Some analysts said that Saudi Arabia would not have agreed to allow Mr. Saleh to come to Riyadh without extracting a promise that he would finally resign as president.
In recent weeks, King Abdullah of Saudi Arabia personally urged Mr. Saleh to sign the deal sponsored by the Gulf Cooperation Council, a six-nation body of Yemen’s Arab neighbors. The agreement called on him to cede power in exchange for immunity from prosecution for himself and his family.
The United States has also pressed Mr. Saleh to step down, seeing an orderly departure as the start of a transition that would ease Yemen’s political crisis and allow authorities to regain control of Yemen’s outlying provinces and the jihadists there.
Last week, President Obama sent Mr. Brennan to Saudi Arabia to try to help find a way to ease Mr. Saleh out. The visit underscored the United States’ lack of leverage with Mr. Saleh, who — despite his cooperation on counterterrorism — has for years been a frustratingly inconsistent partner.
Now, Saudi Arabia finds itself in a position of power, with the wounded Yemeni president more dependent than ever on his oil-rich neighbors. But the Saudis — always uncomfortable with Yemen’s complex and poisonous politics — face difficult choices.
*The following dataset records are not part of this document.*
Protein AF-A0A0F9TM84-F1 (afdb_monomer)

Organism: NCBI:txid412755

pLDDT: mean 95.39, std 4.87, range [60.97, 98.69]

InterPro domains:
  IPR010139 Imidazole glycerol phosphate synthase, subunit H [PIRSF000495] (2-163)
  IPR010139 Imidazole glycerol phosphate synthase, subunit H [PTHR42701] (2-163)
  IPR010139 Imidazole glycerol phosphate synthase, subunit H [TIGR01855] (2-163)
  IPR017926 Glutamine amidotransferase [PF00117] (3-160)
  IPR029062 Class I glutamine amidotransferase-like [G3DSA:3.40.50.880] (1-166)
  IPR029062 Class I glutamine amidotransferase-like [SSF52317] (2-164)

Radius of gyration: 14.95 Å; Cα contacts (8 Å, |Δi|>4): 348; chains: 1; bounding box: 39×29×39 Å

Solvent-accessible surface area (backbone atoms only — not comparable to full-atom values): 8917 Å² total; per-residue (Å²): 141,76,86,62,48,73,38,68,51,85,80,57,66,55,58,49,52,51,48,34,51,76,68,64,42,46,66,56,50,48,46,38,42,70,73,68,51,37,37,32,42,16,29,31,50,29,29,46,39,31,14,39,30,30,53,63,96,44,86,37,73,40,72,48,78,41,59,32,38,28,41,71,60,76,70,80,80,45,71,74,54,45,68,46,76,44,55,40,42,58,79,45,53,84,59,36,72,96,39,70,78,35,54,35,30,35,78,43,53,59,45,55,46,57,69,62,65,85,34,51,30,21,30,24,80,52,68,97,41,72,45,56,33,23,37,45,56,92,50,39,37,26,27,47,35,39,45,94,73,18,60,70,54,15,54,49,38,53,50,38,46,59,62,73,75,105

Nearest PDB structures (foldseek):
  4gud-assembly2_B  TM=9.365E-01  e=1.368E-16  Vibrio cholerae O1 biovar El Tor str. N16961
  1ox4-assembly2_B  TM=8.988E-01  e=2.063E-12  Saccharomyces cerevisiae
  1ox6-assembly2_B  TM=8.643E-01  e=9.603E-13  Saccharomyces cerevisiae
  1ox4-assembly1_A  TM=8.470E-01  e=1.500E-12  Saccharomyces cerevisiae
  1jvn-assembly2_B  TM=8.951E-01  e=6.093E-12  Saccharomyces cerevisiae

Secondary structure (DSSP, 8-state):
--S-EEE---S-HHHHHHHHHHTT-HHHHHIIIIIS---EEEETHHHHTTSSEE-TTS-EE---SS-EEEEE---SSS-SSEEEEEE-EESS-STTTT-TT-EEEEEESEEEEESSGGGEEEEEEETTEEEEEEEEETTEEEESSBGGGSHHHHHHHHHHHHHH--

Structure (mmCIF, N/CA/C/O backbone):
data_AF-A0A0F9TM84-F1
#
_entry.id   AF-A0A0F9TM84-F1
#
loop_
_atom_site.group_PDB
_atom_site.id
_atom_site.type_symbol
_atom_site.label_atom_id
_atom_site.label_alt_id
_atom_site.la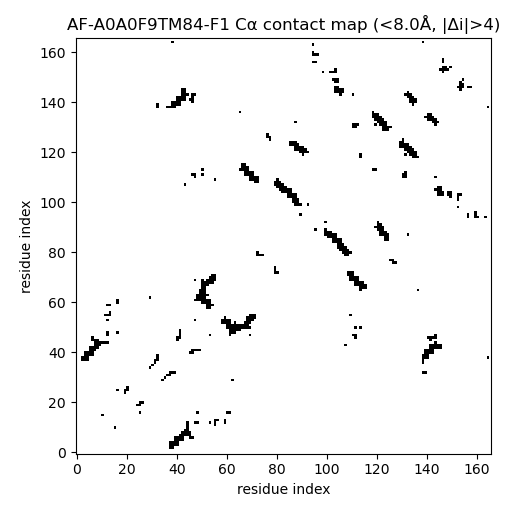bel_comp_id
_atom_site.label_asym_id
_atom_site.label_entity_id
_atom_site.label_seq_id
_atom_site.pdbx_PDB_ins_code
_atom_site.Cartn_x
_atom_site.Cartn_y
_atom_site.Cartn_z
_atom_site.occupancy
_atom_site.B_iso_or_equiv
_atom_site.auth_seq_id
_atom_site.auth_comp_id
_atom_site.auth_asym_id
_atom_site.auth_atom_id
_atom_site.pdbx_PDB_model_num
ATOM 1 N N . ASN A 1 1 ? -16.080 15.419 9.827 1.00 60.97 1 ASN A N 1
ATOM 2 C CA . ASN A 1 1 ? -16.758 14.625 8.781 1.00 60.97 1 ASN A CA 1
ATOM 3 C C . ASN A 1 1 ? -15.948 14.694 7.504 1.00 60.97 1 ASN A C 1
ATOM 5 O O . ASN A 1 1 ? -15.827 15.774 6.942 1.00 60.97 1 ASN A O 1
ATOM 9 N N . SER A 1 2 ? -15.339 13.576 7.118 1.00 79.25 2 SER A N 1
ATOM 10 C CA . SER A 1 2 ? -14.651 13.373 5.839 1.00 79.25 2 SER A CA 1
ATOM 11 C C . SER A 1 2 ? -15.295 12.190 5.121 1.00 79.25 2 SER A C 1
ATOM 13 O O . SER A 1 2 ? -15.700 11.236 5.789 1.00 79.25 2 SER A O 1
ATOM 15 N N . ASP A 1 3 ? -15.366 12.250 3.792 1.00 88.19 3 ASP A N 1
ATOM 16 C CA . ASP A 1 3 ? -15.994 11.201 2.976 1.00 88.19 3 ASP A CA 1
ATOM 17 C C . ASP A 1 3 ? -15.043 10.023 2.707 1.00 88.19 3 ASP A C 1
ATOM 19 O O . ASP A 1 3 ? -15.473 8.881 2.601 1.00 88.19 3 ASP A O 1
ATOM 23 N N . VAL A 1 4 ? -13.734 10.294 2.632 1.00 93.44 4 VAL A N 1
ATOM 24 C CA . VAL A 1 4 ? -12.687 9.310 2.312 1.00 93.44 4 VAL A CA 1
ATOM 25 C C . VAL A 1 4 ? -11.451 9.576 3.169 1.00 93.44 4 VAL A C 1
ATOM 27 O O . VAL A 1 4 ? -11.094 10.732 3.416 1.00 93.44 4 VAL A O 1
ATOM 30 N N . ILE A 1 5 ? -10.775 8.514 3.608 1.00 96.19 5 ILE A N 1
ATOM 31 C CA . ILE A 1 5 ? -9.450 8.589 4.235 1.00 96.19 5 ILE A CA 1
ATOM 32 C C . ILE A 1 5 ? -8.386 8.351 3.163 1.00 96.19 5 ILE A C 1
ATOM 34 O O . ILE A 1 5 ? -8.424 7.355 2.449 1.00 96.19 5 ILE A O 1
ATOM 38 N N . VAL A 1 6 ? -7.394 9.236 3.064 1.00 96.62 6 VAL A N 1
ATOM 39 C CA . VAL A 1 6 ? -6.226 9.019 2.200 1.00 96.62 6 VAL A CA 1
ATOM 40 C C . VAL A 1 6 ? -4.995 8.833 3.075 1.00 96.62 6 VAL A C 1
ATOM 42 O O . VAL A 1 6 ? -4.518 9.776 3.707 1.00 96.62 6 VAL A O 1
ATOM 45 N N . LEU A 1 7 ? -4.468 7.612 3.093 1.00 95.62 7 LEU A N 1
ATOM 46 C CA . LEU A 1 7 ? -3.200 7.282 3.727 1.00 95.62 7 LEU A CA 1
ATOM 47 C C . LEU A 1 7 ? -2.094 7.412 2.681 1.00 95.62 7 LEU A C 1
ATOM 49 O O . LEU A 1 7 ? -1.763 6.475 1.961 1.00 95.62 7 LEU A O 1
ATOM 53 N N . GLY A 1 8 ? -1.545 8.617 2.570 1.00 89.00 8 GLY A N 1
ATOM 54 C CA . GLY A 1 8 ? -0.353 8.888 1.772 1.00 89.00 8 GLY A CA 1
ATOM 55 C C . GLY A 1 8 ? 0.908 8.901 2.631 1.00 89.00 8 GLY A C 1
ATOM 56 O O . GLY A 1 8 ? 0.870 9.215 3.820 1.00 89.00 8 GLY A O 1
ATOM 57 N N . GLY A 1 9 ? 2.053 8.609 2.023 1.00 77.38 9 GLY A N 1
ATOM 58 C CA . GLY A 1 9 ? 3.334 8.750 2.698 1.00 77.38 9 GLY A CA 1
ATOM 59 C C . GLY A 1 9 ? 4.506 8.301 1.841 1.00 77.38 9 GLY A C 1
ATOM 60 O O . GLY A 1 9 ? 4.400 7.376 1.040 1.00 77.38 9 GLY A O 1
ATOM 61 N N . VAL A 1 10 ? 5.641 8.963 2.041 1.00 78.19 10 VAL A N 1
ATOM 62 C CA . VAL A 1 10 ? 6.959 8.484 1.621 1.00 78.19 10 VAL A CA 1
ATOM 63 C C . VAL A 1 10 ? 7.808 8.320 2.876 1.00 78.19 10 VAL A C 1
ATOM 65 O O . VAL A 1 10 ? 7.713 9.140 3.791 1.00 78.19 10 VAL A O 1
ATOM 68 N N . GLY A 1 11 ? 8.634 7.280 2.930 1.00 87.75 11 GLY A N 1
ATOM 69 C CA . GLY A 1 11 ? 9.537 7.042 4.052 1.00 87.75 11 GLY A CA 1
ATOM 70 C C . GLY A 1 11 ? 9.399 5.642 4.628 1.00 87.75 11 GLY A C 1
ATOM 71 O O . GLY A 1 11 ? 9.046 4.711 3.917 1.00 87.75 11 GLY A O 1
ATOM 72 N N . ASN A 1 12 ? 9.714 5.526 5.913 1.00 94.56 12 ASN A N 1
ATOM 73 C CA . ASN A 1 12 ? 9.909 4.264 6.611 1.00 94.56 12 ASN A CA 1
ATOM 74 C C . ASN A 1 12 ? 8.643 3.803 7.354 1.00 94.56 12 ASN A C 1
ATOM 76 O O . ASN A 1 12 ? 8.038 4.580 8.104 1.00 94.56 12 ASN A O 1
ATOM 80 N N . PHE A 1 13 ? 8.302 2.525 7.211 1.00 97.00 13 PHE A N 1
ATOM 81 C CA . PHE A 1 13 ? 7.143 1.864 7.803 1.00 97.00 13 PHE A CA 1
ATOM 82 C C . PHE A 1 13 ? 7.075 2.028 9.316 1.00 97.00 13 PHE A C 1
ATOM 84 O O . PHE A 1 13 ? 6.085 2.525 9.857 1.00 97.00 13 PHE A O 1
ATOM 91 N N . LYS A 1 14 ? 8.164 1.699 10.014 1.00 96.88 14 LYS A N 1
ATOM 92 C CA . LYS A 1 14 ? 8.232 1.778 11.476 1.00 96.88 14 LYS A CA 1
ATOM 93 C C . LYS A 1 14 ? 8.038 3.194 11.997 1.00 96.88 14 LYS A C 1
ATOM 95 O O . LYS A 1 14 ? 7.375 3.411 13.013 1.00 96.88 14 LYS A O 1
ATOM 100 N N . THR A 1 15 ? 8.579 4.174 11.281 1.00 96.50 15 THR A N 1
ATOM 101 C CA . THR A 1 15 ? 8.412 5.590 11.616 1.00 96.50 15 THR A CA 1
ATOM 102 C C . THR A 1 15 ? 6.970 6.048 11.402 1.00 96.50 15 THR A C 1
ATOM 104 O O . THR A 1 15 ? 6.441 6.776 12.244 1.00 96.50 15 THR A O 1
ATOM 107 N N . ALA A 1 16 ? 6.312 5.607 10.326 1.00 96.69 16 ALA A N 1
ATOM 108 C CA . ALA A 1 16 ? 4.909 5.923 10.070 1.00 96.69 16 ALA A CA 1
ATOM 109 C C . ALA A 1 16 ? 3.983 5.346 11.151 1.00 96.69 16 ALA A C 1
ATOM 111 O O . ALA A 1 16 ? 3.211 6.106 11.736 1.00 96.69 16 ALA A O 1
ATOM 112 N N . VAL A 1 17 ? 4.131 4.061 11.501 1.00 97.06 17 VAL A N 1
ATOM 113 C CA . VAL A 1 17 ? 3.369 3.423 12.593 1.00 97.06 17 VAL A CA 1
ATOM 114 C C . VAL A 1 17 ? 3.560 4.184 13.905 1.00 97.06 17 VAL A C 1
ATOM 116 O O . VAL A 1 17 ? 2.586 4.569 14.554 1.00 97.06 17 VAL A O 1
ATOM 119 N N . LYS A 1 18 ? 4.815 4.477 14.280 1.00 97.19 18 LYS A N 1
ATOM 120 C CA . LYS A 1 18 ? 5.116 5.244 15.497 1.00 97.19 18 LYS A CA 1
ATOM 121 C C . LYS A 1 18 ? 4.428 6.609 15.482 1.00 97.19 18 LYS A C 1
ATOM 123 O O . LYS A 1 18 ? 3.827 6.994 16.480 1.00 97.19 18 LYS A O 1
ATOM 128 N N . ARG A 1 19 ? 4.497 7.334 14.363 1.00 96.62 19 ARG A N 1
ATOM 129 C CA . ARG A 1 19 ? 3.911 8.672 14.233 1.00 96.62 19 ARG A CA 1
ATOM 130 C C . ARG A 1 19 ? 2.388 8.643 14.340 1.00 96.62 19 ARG A C 1
ATOM 132 O O . ARG A 1 19 ? 1.839 9.472 15.055 1.00 96.62 19 ARG A O 1
ATOM 139 N N . LEU A 1 20 ? 1.721 7.696 13.681 1.00 96.88 20 LEU A N 1
ATOM 140 C CA . LEU A 1 20 ? 0.266 7.534 13.768 1.00 96.88 20 LEU A CA 1
ATOM 141 C C . LEU A 1 20 ? -0.185 7.256 15.207 1.00 96.88 20 LEU A C 1
ATOM 143 O O . LEU A 1 20 ? -1.139 7.876 15.674 1.00 96.88 20 LEU A O 1
ATOM 147 N N . LYS A 1 21 ? 0.543 6.397 15.932 1.00 97.31 21 LYS A N 1
ATOM 148 C CA . LYS A 1 21 ? 0.279 6.115 17.351 1.00 97.31 21 LYS A CA 1
ATOM 149 C C . LYS A 1 21 ? 0.531 7.337 18.239 1.00 97.31 21 LYS A C 1
ATOM 151 O O . LYS A 1 21 ? -0.320 7.687 19.040 1.00 97.31 21 LYS A O 1
ATOM 156 N N . THR A 1 22 ? 1.654 8.042 18.069 1.00 97.69 22 THR A N 1
ATOM 157 C CA . THR A 1 22 ? 1.959 9.259 18.852 1.00 97.69 22 THR A CA 1
ATOM 158 C C . THR A 1 22 ? 0.963 10.396 18.606 1.00 97.69 22 THR A C 1
ATOM 160 O O . THR A 1 22 ? 0.723 11.198 19.502 1.00 97.69 22 THR A O 1
ATOM 163 N N . LEU A 1 23 ? 0.375 10.475 17.411 1.00 97.06 23 LEU A N 1
ATOM 164 C CA . LEU A 1 23 ? -0.669 11.450 17.088 1.00 97.06 23 LEU A CA 1
ATOM 165 C C . LEU A 1 23 ? -2.076 11.004 17.526 1.00 97.06 23 LEU A C 1
ATOM 167 O O . LEU A 1 23 ? -3.031 11.718 17.237 1.00 97.06 23 LEU A O 1
ATOM 171 N N . ASN A 1 24 ? -2.216 9.849 18.192 1.00 96.62 24 ASN A N 1
ATOM 172 C CA . ASN A 1 24 ? -3.502 9.229 18.542 1.00 96.62 24 ASN A CA 1
ATOM 173 C C . ASN A 1 24 ? -4.437 9.060 17.328 1.00 96.62 24 ASN A C 1
ATOM 175 O O . ASN A 1 24 ? -5.653 9.166 17.444 1.00 96.62 24 ASN A O 1
ATOM 179 N N . LEU A 1 25 ? -3.863 8.835 16.141 1.00 96.88 25 LEU A N 1
ATOM 180 C CA . LEU A 1 25 ? -4.621 8.612 14.909 1.00 96.88 25 LEU A CA 1
ATOM 181 C C . LEU A 1 25 ? -4.830 7.127 14.620 1.00 96.88 25 LEU A C 1
ATOM 183 O O . LEU A 1 25 ? -5.723 6.792 13.855 1.00 96.88 25 LEU A O 1
ATOM 187 N N . TRP A 1 26 ? -4.007 6.249 15.196 1.00 97.50 26 TRP A N 1
ATOM 188 C CA . TRP A 1 26 ? -4.037 4.815 14.907 1.00 97.50 26 TRP A CA 1
ATOM 189 C C . TRP A 1 26 ? -5.412 4.189 15.169 1.00 97.50 26 TRP A C 1
ATOM 191 O O . TRP A 1 26 ? -6.001 3.613 14.258 1.00 97.50 26 TRP A O 1
ATOM 201 N N . ASP A 1 27 ? -5.936 4.361 16.383 1.00 97.62 27 ASP A N 1
ATOM 202 C CA . ASP A 1 27 ? -7.216 3.770 16.783 1.00 97.62 27 ASP A CA 1
ATOM 203 C C . ASP A 1 27 ? -8.387 4.423 16.043 1.00 97.62 27 ASP A C 1
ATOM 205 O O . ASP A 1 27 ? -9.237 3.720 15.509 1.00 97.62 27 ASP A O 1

If Mr. Saleh steps down, they are left with the responsibility of fostering a new political order in a country with democratic aspirations but few working institutions, even as they struggle to beat back the revolutionary currents in Bahrain and elsewhere in the Middle East.
“It’s a real irony: the Saudis usually oppose change, but in Yemen they have become the midwives of change,” said Bernard Haykel, a scholar of Middle Eastern studies at Princeton who has written extensively on both Yemen and Saudi Arabia. “They will have to decide what change means in this context, and it will not be easy.”